HOW TO COMPLETE THIS TASK -
Exactly the lines from the one with "ATOM 106 C CA" through the final line of the listing below should appear in the answer, and no others.

EXCERPTED DATA -
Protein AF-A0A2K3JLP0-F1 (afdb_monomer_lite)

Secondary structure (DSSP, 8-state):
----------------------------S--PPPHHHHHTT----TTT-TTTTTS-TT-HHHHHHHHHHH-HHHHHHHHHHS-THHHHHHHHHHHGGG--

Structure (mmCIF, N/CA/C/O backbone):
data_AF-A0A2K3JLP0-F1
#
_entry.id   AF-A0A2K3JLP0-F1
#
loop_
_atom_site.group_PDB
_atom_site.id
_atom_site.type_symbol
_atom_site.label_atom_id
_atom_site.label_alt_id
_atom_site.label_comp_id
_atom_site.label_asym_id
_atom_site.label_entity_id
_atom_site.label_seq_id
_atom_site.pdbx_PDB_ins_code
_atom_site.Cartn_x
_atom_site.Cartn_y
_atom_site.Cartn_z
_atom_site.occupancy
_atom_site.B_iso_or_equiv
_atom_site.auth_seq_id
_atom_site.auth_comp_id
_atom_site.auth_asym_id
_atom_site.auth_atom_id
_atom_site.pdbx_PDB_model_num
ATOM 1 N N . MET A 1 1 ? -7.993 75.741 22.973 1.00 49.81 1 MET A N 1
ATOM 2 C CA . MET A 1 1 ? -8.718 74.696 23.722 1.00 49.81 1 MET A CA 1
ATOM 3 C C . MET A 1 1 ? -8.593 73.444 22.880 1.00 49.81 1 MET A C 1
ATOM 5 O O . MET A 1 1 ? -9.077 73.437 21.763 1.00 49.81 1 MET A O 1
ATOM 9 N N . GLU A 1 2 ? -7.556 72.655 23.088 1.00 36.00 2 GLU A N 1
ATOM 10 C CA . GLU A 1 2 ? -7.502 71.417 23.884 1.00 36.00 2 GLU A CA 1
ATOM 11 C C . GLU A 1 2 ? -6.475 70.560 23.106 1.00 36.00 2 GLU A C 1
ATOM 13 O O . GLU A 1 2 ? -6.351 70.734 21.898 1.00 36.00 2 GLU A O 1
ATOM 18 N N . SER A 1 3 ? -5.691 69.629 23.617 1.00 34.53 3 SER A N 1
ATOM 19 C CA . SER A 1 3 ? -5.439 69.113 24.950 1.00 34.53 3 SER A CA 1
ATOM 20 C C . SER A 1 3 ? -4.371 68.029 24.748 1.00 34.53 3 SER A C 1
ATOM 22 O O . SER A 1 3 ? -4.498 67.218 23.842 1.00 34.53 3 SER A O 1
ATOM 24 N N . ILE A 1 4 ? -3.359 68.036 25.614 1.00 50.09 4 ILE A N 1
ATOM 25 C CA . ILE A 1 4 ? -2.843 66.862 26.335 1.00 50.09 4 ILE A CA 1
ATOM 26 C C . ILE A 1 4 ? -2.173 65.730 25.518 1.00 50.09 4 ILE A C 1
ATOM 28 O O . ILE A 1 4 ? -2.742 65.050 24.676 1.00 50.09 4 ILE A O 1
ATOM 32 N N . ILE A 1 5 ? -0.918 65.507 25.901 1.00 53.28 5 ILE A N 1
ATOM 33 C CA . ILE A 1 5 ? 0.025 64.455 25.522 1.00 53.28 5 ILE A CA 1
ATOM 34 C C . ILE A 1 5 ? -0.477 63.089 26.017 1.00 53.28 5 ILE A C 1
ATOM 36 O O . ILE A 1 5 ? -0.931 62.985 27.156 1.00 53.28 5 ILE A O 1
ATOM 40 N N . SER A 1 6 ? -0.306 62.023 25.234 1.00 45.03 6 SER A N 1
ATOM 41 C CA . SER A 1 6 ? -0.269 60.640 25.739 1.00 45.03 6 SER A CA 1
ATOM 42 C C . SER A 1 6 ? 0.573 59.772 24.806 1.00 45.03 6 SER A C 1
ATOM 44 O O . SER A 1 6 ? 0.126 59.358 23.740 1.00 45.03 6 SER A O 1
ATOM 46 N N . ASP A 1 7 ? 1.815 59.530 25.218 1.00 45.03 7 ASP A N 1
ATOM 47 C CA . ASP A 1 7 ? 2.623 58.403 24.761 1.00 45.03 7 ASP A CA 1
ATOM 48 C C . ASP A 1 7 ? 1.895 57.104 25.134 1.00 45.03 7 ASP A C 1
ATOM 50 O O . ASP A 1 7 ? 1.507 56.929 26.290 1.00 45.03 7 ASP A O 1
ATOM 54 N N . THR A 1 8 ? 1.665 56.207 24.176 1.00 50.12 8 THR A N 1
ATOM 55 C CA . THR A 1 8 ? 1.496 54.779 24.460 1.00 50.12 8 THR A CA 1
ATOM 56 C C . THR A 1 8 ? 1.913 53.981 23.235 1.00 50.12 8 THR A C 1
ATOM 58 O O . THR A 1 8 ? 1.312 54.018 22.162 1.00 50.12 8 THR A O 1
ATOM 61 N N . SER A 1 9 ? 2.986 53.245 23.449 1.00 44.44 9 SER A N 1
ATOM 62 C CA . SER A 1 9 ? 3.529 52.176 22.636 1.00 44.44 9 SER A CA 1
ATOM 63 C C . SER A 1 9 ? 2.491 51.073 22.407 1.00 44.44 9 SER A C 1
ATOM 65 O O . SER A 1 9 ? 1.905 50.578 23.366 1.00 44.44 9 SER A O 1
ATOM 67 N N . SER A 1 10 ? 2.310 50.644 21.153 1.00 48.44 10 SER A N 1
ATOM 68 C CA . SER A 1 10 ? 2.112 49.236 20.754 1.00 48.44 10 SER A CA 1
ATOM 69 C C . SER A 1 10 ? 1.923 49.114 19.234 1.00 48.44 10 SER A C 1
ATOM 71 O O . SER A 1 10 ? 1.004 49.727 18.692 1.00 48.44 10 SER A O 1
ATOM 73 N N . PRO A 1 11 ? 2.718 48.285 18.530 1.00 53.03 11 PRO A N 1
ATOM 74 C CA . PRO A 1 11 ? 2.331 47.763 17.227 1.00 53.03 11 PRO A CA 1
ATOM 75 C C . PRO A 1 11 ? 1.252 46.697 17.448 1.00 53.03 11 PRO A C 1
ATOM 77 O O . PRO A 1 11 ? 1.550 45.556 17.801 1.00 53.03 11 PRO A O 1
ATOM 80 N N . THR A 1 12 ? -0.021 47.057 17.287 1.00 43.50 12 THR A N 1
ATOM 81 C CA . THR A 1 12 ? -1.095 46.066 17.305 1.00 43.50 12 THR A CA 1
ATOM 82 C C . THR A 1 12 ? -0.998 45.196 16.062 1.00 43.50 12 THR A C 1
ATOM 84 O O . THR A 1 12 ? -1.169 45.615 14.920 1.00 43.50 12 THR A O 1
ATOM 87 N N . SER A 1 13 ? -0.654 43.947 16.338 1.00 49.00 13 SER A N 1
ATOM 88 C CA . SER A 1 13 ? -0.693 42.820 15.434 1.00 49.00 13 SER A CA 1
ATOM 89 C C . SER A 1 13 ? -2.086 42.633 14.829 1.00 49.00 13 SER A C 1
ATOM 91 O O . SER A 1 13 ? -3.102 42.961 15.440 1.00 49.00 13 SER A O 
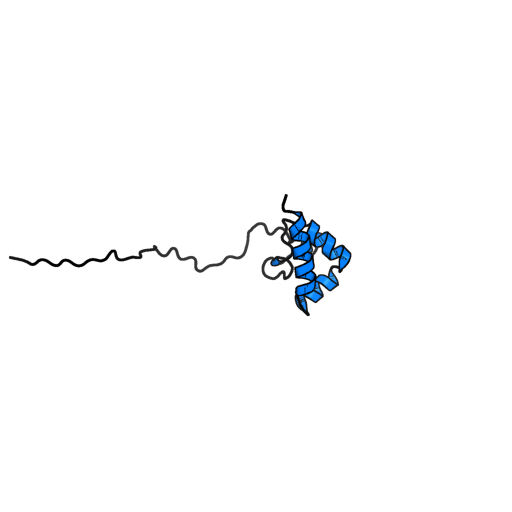1
ATOM 93 N N . SER A 1 14 ? -2.094 41.952 13.685 1.00 55.12 14 SER A N 1
ATOM 94 C CA . SER A 1 14 ? -3.213 41.129 13.223 1.00 55.12 14 SER A CA 1
ATOM 95 C C . SER A 1 14 ? -4.367 41.879 12.562 1.00 55.12 14 SER A C 1
ATOM 97 O O . SER A 1 14 ? -5.410 42.159 13.143 1.00 55.12 14 SER A O 1
ATOM 99 N N . SER A 1 15
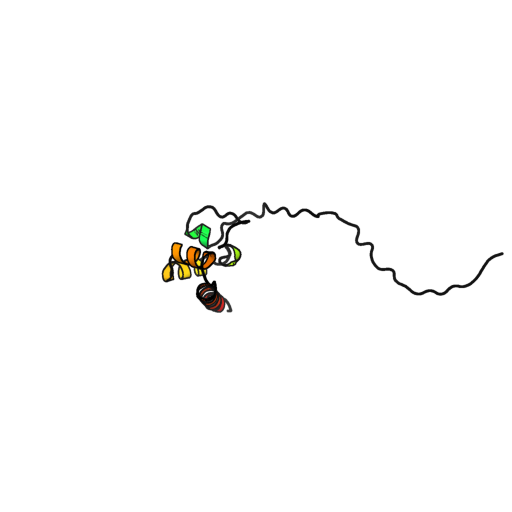 ? -4.246 42.035 11.252 1.00 53.62 15 SER A N 1
ATOM 100 C CA . SER A 1 15 ? -5.391 41.861 10.361 1.00 53.62 15 SER A CA 1
ATOM 101 C C . SER A 1 15 ? -4.949 40.958 9.221 1.00 53.62 15 SER A C 1
ATOM 103 O O . SER A 1 15 ? -4.791 41.378 8.081 1.00 53.62 15 SER A O 1
ATOM 105 N N . ASN A 1 16 ? -4.714 39.686 9.565 1.00 61.38 16 ASN A N 1
ATOM 106 C CA . ASN A 1 16 ? -4.843 38.610 8.594 1.00 61.38 16 ASN A CA 1
ATOM 107 C C . ASN A 1 16 ? -6.294 38.659 8.132 1.00 61.38 16 ASN A C 1
ATOM 109 O O . ASN A 1 16 ? -7.192 38.188 8.833 1.00 61.38 16 ASN A O 1
ATOM 113 N N . SER A 1 17 ? -6.523 39.311 6.995 1.00 63.50 17 SER A N 1
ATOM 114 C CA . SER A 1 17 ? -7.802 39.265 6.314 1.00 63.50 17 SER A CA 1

EXPECTED ANSWER -
ATOM 106 C CA . ASN A 1 16 ? -4.843 38.610 8.594 1.00 61.38 16 ASN A CA 1
ATOM 107 C C . ASN A 1 16 ? -6.294 38.659 8.132 1.00 61.38 16 ASN A C 1
ATOM 109 O O . ASN A 1 16 ? -7.192 38.188 8.833 1.00 61.38 16 ASN A O 1
ATOM 113 N N . SER A 1 17 ? -6.523 39.311 6.995 1.00 63.50 17 SER A N 1
ATOM 114 C CA . SER A 1 17 ? -7.802 39.265 6.314 1.00 63.50 17 SER A CA 1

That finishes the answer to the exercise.